Departamento de Ingeniería Genética, Centro de Investigación y de Estudios Avanzados, Irapuato, Guanajuato, México.
PLoS One. 2012;7(2):e30537. doi: 10.1371/journal.pone.0030537. Epub 2012 Feb 9.
Animal-derived elicitors can be used by plants to detect herbivory but they function only in specific insect-plant interactions. How can plants generally perceive damage caused by herbivores? Damaged-self recognition occurs when plants perceive molecular signals of damage: degraded plant molecules or molecules localized outside their original compartment.

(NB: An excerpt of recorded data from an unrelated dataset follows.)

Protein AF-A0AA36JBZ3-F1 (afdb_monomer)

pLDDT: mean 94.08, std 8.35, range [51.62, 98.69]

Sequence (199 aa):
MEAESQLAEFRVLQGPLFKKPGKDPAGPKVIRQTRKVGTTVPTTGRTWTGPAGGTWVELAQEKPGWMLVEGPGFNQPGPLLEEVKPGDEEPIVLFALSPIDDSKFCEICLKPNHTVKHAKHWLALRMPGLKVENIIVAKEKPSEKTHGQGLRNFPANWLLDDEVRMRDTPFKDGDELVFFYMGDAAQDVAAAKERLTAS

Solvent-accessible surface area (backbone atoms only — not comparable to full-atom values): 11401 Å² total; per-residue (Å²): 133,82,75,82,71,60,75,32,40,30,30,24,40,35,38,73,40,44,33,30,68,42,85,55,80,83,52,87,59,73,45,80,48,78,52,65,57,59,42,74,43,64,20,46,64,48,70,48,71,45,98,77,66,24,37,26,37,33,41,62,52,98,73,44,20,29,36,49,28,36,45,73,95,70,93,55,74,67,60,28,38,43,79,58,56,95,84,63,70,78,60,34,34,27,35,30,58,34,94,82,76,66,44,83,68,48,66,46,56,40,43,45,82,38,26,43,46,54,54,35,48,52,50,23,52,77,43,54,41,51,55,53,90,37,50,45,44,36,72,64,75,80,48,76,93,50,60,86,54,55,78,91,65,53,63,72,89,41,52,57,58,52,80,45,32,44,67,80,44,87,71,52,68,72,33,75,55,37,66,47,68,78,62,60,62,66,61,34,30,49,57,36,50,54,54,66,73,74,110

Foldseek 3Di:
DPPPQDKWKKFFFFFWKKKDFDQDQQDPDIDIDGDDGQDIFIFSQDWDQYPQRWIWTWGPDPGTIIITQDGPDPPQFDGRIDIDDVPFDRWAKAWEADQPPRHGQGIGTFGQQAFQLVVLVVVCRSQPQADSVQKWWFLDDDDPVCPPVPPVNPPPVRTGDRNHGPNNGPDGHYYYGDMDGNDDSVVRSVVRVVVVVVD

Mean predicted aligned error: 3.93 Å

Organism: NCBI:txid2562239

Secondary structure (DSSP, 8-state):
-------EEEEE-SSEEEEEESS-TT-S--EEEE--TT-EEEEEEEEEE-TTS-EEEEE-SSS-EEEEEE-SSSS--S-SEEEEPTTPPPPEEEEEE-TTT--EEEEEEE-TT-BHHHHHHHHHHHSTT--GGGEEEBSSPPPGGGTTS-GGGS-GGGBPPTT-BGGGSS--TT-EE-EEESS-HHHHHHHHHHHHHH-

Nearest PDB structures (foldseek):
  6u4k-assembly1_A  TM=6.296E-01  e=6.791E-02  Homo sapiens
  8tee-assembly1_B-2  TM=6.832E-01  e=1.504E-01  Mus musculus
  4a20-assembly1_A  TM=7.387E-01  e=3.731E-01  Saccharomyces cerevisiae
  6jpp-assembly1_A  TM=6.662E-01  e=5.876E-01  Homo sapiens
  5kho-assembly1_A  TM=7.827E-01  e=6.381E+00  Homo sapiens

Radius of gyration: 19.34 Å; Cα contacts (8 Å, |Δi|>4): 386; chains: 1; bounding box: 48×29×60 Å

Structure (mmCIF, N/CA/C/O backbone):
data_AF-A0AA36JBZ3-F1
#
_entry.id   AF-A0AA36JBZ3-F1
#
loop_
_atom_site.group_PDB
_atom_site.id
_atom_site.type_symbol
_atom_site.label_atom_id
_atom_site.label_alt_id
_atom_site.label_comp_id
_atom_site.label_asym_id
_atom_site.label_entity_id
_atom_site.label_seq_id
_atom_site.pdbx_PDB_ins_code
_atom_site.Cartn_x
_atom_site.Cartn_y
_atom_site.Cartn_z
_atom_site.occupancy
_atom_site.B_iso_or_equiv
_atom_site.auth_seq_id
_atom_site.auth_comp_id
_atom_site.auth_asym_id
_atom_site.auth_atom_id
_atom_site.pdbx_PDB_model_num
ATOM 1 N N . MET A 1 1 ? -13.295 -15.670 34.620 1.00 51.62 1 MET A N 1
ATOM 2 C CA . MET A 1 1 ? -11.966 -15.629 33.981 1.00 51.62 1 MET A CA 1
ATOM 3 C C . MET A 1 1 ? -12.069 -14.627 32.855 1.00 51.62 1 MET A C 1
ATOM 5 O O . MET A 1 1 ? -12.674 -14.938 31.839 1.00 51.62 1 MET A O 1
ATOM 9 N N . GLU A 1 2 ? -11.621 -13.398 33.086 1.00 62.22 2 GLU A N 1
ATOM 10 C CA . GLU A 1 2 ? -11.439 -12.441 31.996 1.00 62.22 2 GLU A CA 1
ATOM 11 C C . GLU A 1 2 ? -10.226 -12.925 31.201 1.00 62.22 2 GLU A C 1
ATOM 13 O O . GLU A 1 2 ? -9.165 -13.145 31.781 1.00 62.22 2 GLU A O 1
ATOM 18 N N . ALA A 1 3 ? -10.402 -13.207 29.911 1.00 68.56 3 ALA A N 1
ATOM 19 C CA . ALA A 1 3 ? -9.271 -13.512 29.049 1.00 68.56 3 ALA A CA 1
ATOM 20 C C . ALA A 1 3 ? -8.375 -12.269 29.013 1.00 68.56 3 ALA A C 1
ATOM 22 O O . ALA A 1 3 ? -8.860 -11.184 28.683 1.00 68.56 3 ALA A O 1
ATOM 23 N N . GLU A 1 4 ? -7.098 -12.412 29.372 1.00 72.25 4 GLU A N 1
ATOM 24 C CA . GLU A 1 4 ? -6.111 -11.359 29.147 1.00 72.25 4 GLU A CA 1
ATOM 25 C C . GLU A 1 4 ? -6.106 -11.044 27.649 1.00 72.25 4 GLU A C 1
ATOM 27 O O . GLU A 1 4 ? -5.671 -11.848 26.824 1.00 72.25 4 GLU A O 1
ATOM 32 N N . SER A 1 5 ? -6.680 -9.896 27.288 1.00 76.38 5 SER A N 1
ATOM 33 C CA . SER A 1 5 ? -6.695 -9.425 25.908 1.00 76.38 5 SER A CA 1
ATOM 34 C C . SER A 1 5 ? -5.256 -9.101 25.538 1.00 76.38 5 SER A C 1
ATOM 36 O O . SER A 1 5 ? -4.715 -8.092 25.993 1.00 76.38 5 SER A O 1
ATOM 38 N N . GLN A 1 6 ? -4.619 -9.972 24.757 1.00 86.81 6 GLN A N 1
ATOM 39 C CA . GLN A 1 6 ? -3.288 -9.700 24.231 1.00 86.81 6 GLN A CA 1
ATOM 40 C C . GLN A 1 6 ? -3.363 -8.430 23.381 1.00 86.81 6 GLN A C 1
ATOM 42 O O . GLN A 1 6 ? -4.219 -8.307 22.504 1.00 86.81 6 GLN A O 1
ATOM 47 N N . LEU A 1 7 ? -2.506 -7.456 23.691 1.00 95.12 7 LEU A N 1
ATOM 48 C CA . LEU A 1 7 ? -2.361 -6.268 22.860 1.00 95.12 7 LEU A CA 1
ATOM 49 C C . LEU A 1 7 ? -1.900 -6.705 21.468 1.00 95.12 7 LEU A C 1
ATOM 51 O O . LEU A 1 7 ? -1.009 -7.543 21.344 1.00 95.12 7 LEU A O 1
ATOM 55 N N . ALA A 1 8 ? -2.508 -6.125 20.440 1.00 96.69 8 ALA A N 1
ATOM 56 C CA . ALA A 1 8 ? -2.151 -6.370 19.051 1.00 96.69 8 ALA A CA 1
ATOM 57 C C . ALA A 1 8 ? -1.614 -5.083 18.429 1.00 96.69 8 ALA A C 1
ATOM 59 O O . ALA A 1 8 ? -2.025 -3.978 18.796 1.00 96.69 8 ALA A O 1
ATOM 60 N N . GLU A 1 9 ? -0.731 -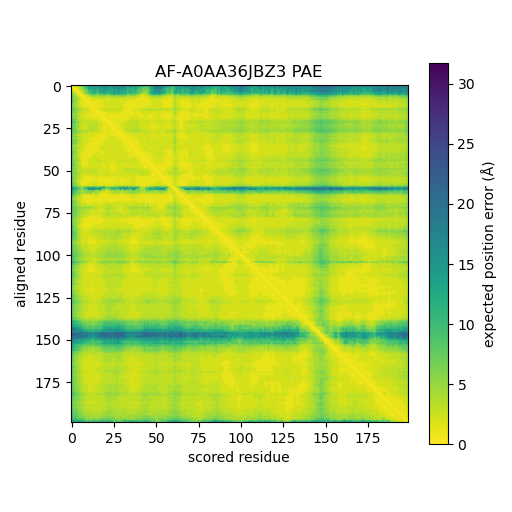5.205 17.449 1.00 97.31 9 GLU A N 1
ATOM 61 C CA . GLU A 1 9 ? -0.212 -4.063 16.706 1.00 97.31 9 GLU A CA 1
ATOM 62 C C . GLU A 1 9 ? -0.709 -4.100 15.269 1.00 97.31 9 GLU A C 1
ATOM 64 O O . GLU A 1 9 ? -0.748 -5.150 14.637 1.00 97.31 9 GLU A O 1
ATOM 69 N N . PHE A 1 10 ? -1.093 -2.939 14.746 1.00 98.12 10 PHE A N 1
ATOM 70 C CA . PHE A 1 10 ? -1.503 -2.790 13.356 1.00 98.12 10 PHE A CA 1
ATOM 71 C C . PHE A 1 10 ? -0.575 -1.815 12.645 1.00 98.12 10 PHE A C 1
ATOM 73 O O . PHE A 1 10 ? -0.396 -0.677 13.076 1.00 98.12 10 PHE A O 1
ATOM 80 N N . ARG A 1 11 ? 0.006 -2.247 11.534 1.00 98.31 11 ARG A N 1
ATOM 81 C CA . ARG A 1 11 ? 0.884 -1.463 10.675 1.00 98.31 11 ARG A CA 1
ATOM 82 C C . ARG A 1 11 ? 0.077 -0.604 9.716 1.00 98.31 11 ARG A C 1
ATOM 84 O O . ARG A 1 11 ? -0.879 -1.071 9.106 1.00 98.31 11 ARG A O 1
ATOM 91 N N . VAL A 1 12 ? 0.489 0.647 9.555 1.00 98.50 12 VAL A N 1
ATOM 92 C CA . VAL A 1 12 ? -0.096 1.603 8.614 1.00 98.50 12 VAL A CA 1
ATOM 93 C C . VAL A 1 12 ? 0.371 1.282 7.199 1.00 98.50 12 VAL A C 1
ATOM 95 O O . VAL A 1 12 ? 1.534 1.494 6.866 1.00 98.50 12 VAL A O 1
ATOM 98 N N . LEU A 1 13 ? -0.541 0.820 6.347 1.00 98.31 13 LEU A N 1
ATOM 99 C CA . LEU A 1 13 ? -0.263 0.553 4.934 1.00 98.31 13 LEU A CA 1
ATOM 100 C C . LEU A 1 13 ? -0.500 1.779 4.047 1.00 98.31 13 LEU A C 1
ATOM 102 O O . LEU A 1 13 ? 0.112 1.903 2.990 1.00 98.31 13 LEU A O 1
ATOM 106 N N . GLN A 1 14 ? -1.374 2.697 4.474 1.00 97.75 14 GLN A N 1
ATOM 107 C CA . GLN A 1 14 ? -1.726 3.903 3.722 1.00 97.75 14 GLN A CA 1
ATOM 108 C C . GLN A 1 14 ? -1.789 5.126 4.641 1.00 97.75 14 GLN A C 1
ATOM 110 O O . GLN A 1 14 ? -2.260 5.045 5.772 1.00 97.75 14 GLN A O 1
ATOM 115 N N . GLY A 1 15 ? -1.327 6.279 4.150 1.00 95.94 15 GLY A N 1
ATOM 116 C CA . GLY A 1 15 ? -1.215 7.489 4.968 1.00 95.94 15 GLY A CA 1
ATOM 117 C C . GLY A 1 15 ? -2.554 8.025 5.503 1.00 95.94 15 GLY A C 1
ATOM 118 O O . GLY A 1 15 ? -2.656 8.310 6.700 1.00 95.94 15 GLY A O 1
ATOM 119 N N . PRO A 1 16 ? -3.596 8.183 4.662 1.00 97.44 16 PRO A N 1
ATOM 120 C CA . PRO A 1 16 ? -4.928 8.564 5.123 1.00 97.44 16 PRO A CA 1
ATOM 121 C C . PRO A 1 16 ? -5.594 7.436 5.917 1.00 97.44 16 PRO A C 1
ATOM 123 O O . PRO A 1 16 ? -5.864 6.371 5.375 1.00 97.44 16 PRO A O 1
ATOM 126 N N . LEU A 1 17 ? -5.937 7.705 7.174 1.00 97.94 17 LEU A N 1
ATOM 127 C CA . LEU A 1 17 ? -6.653 6.789 8.055 1.00 97.94 17 LEU A CA 1
ATOM 128 C C . LEU A 1 17 ? -7.955 7.414 8.553 1.00 97.94 17 LEU A C 1
ATOM 130 O O . LEU A 1 17 ? -8.086 8.636 8.675 1.00 97.94 17 LEU A O 1
ATOM 134 N N . PHE A 1 18 ? -8.909 6.557 8.901 1.00 98.19 18 PHE A N 1
ATOM 135 C CA . PHE A 1 18 ? -10.221 6.963 9.394 1.00 98.19 18 PHE A CA 1
ATOM 136 C C . PHE A 1 18 ? -10.418 6.438 10.807 1.00 98.19 18 PHE A C 1
ATOM 138 O O . PHE A 1 18 ? -10.163 5.267 11.084 1.00 98.19 18 PHE A O 1
ATOM 145 N N . LYS A 1 19 ? -10.845 7.318 11.714 1.00 98.06 19 LYS A N 1
ATOM 146 C CA . LYS A 1 19 ? -11.070 7.002 13.124 1.00 98.06 19 LYS A CA 1
ATOM 147 C C . LYS A 1 19 ? -12.498 7.339 13.5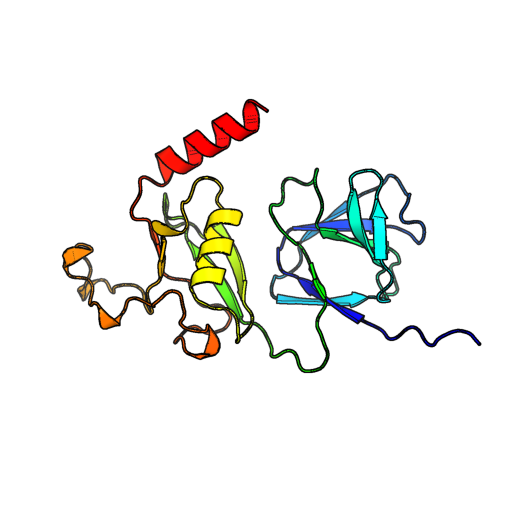34 1.00 98.06 19 LYS A C 1
ATOM 149 O O . LYS A 1 19 ? -12.983 8.431 13.251 1.00 98.06 19 LYS A O 1
ATOM 154 N N . LYS A 1 20 ? -13.140 6.451 14.283 1.00 97.88 20 LYS A N 1
ATOM 155 C CA . LYS A 1 20 ? -14.343 6.744 15.069 1.00 97.88 20 LYS A CA 1
ATOM 156 C C . LYS A 1 20 ? -13.921 7.056 16.506 1.00 97.88 20 LYS A C 1
ATOM 158 O O . LYS A 1 20 ? -13.288 6.207 17.134 1.00 97.88 20 LYS A O 1
ATOM 163 N N . PRO A 1 21 ? -14.150 8.275 17.024 1.00 97.62 21 PRO A N 1
ATOM 164 C CA . PRO A 1 21 ? -13.794 8.612 18.396 1.00 97.62 21 PRO A CA 1
ATOM 165 C C . PRO A 1 21 ? -14.789 8.003 19.391 1.00 97.62 21 PRO A C 1
ATOM 167 O O . PRO A 1 21 ? -15.983 7.950 19.114 1.00 97.62 21 PRO A O 1
ATOM 170 N N . GLY A 1 22 ? -14.303 7.638 20.578 1.00 96.19 22 GLY A N 1
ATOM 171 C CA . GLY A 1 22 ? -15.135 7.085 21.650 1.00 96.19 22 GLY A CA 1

METHODOLOGY/PRINCIPAL FINDINGS: Flame wounding or applying leaf extract or solutions of sucrose or ATP to slightly wounded lima bean (Phaseolus lunatus) leaves induced the secretion of extrafloral nectar, an indirect defense mechanism. Chemically related molecules that would not be released in high concentrations from damaged plant cells (glucose, fructose, salt, and sorbitol) did not elicit a detectable response, excluding osmotic shock as an alternative explanation. Treatments inducing extrafloral nectar secretion also enhanced endogenous concentrations of the defense hormone jasmonic acid (JA). Endogenous JA was also induced by mechanically damaging leaves of lima bean, Arabidopsis, maize, strawberry, sesame and tomato. In lima bean, tomato and sesame, the application of leaf extract further increased endogenous JA content, indicating that damaged-self recognition is taxonomically widely distributed. Transcriptomic patterns obtained with untargeted 454 pyrosequencing of lima bean in response to flame wounding or the application of leaf extract or JA were highly similar to each other, but differed from the response to mere mechanical damage. We conclude that the amount or concentration of damaged-self signals can quantitatively determine the intensity of the wound response and that the full damaged-self response requires the disruption of many cells.
CONCLUSIONS/SIGNIFICANCE: Numerous compounds function as JA-inducing elicitors in different plant species. Most of them are, contain, or release, plant-derived molecular motifs. Damaged-self recognition represents a taxonomically widespread mechanism that contributes to the perception of herbivore feeding by plants. This strategy is independent of insect-derived elicitors and, therefore, allows plants to maintain evolutionary control over their interaction with herbivores.
植物可以利用动物来源的激发子来检测食草性,但这些激发子仅在特定的昆虫-植物互作中起作用。那么植物如何普遍感知食草动物造成的损害呢?当植物感知到损伤的分子信号:降解的植物分子或位于其原始隔室之外的分子时,就会发生自我损伤识别。
方法/主要发现:用火焰灼伤或向轻度受伤的利马豆(Phaseolus lunatus)叶片涂抹叶提取物或蔗糖或 ATP 溶液,可诱导分泌额外的花蜜,这是一种间接防御机制。与化学上相关但不会从受损植物细胞中以高浓度释放的分子(葡萄糖、果糖、盐和山梨糖醇)不会引起可检测的反应,排除了渗透压休克作为替代解释。诱导分泌额外花蜜的处理还增强了防御激素茉莉酸(JA)的内源性浓度。机械损伤利马豆、拟南芥、玉米、草莓、芝麻和番茄叶片也会诱导内源性 JA。在利马豆、番茄和芝麻中,叶提取物的应用进一步增加了内源性 JA 含量,表明自我损伤识别在分类学上广泛分布。利马豆对火焰灼伤或叶提取物或 JA 应用的无靶向 454 焦磷酸测序获得的转录组图谱彼此高度相似,但与单纯机械损伤的反应不同。我们得出的结论是,自我损伤信号的数量或浓度可以定量决定伤口反应的强度,并且完整的自我损伤反应需要破坏许多细胞。
结论/意义:许多化合物在不同的植物物种中作为诱导 JA 的激发子发挥作用。它们中的大多数包含、含有或释放植物衍生的分子基序。自我损伤识别代表一种广泛存在于分类学中的机制,有助于植物感知食草动物的取食。这种策略独立于昆虫来源的激发子,因此,植物可以保持对其与食草动物相互作用的进化控制。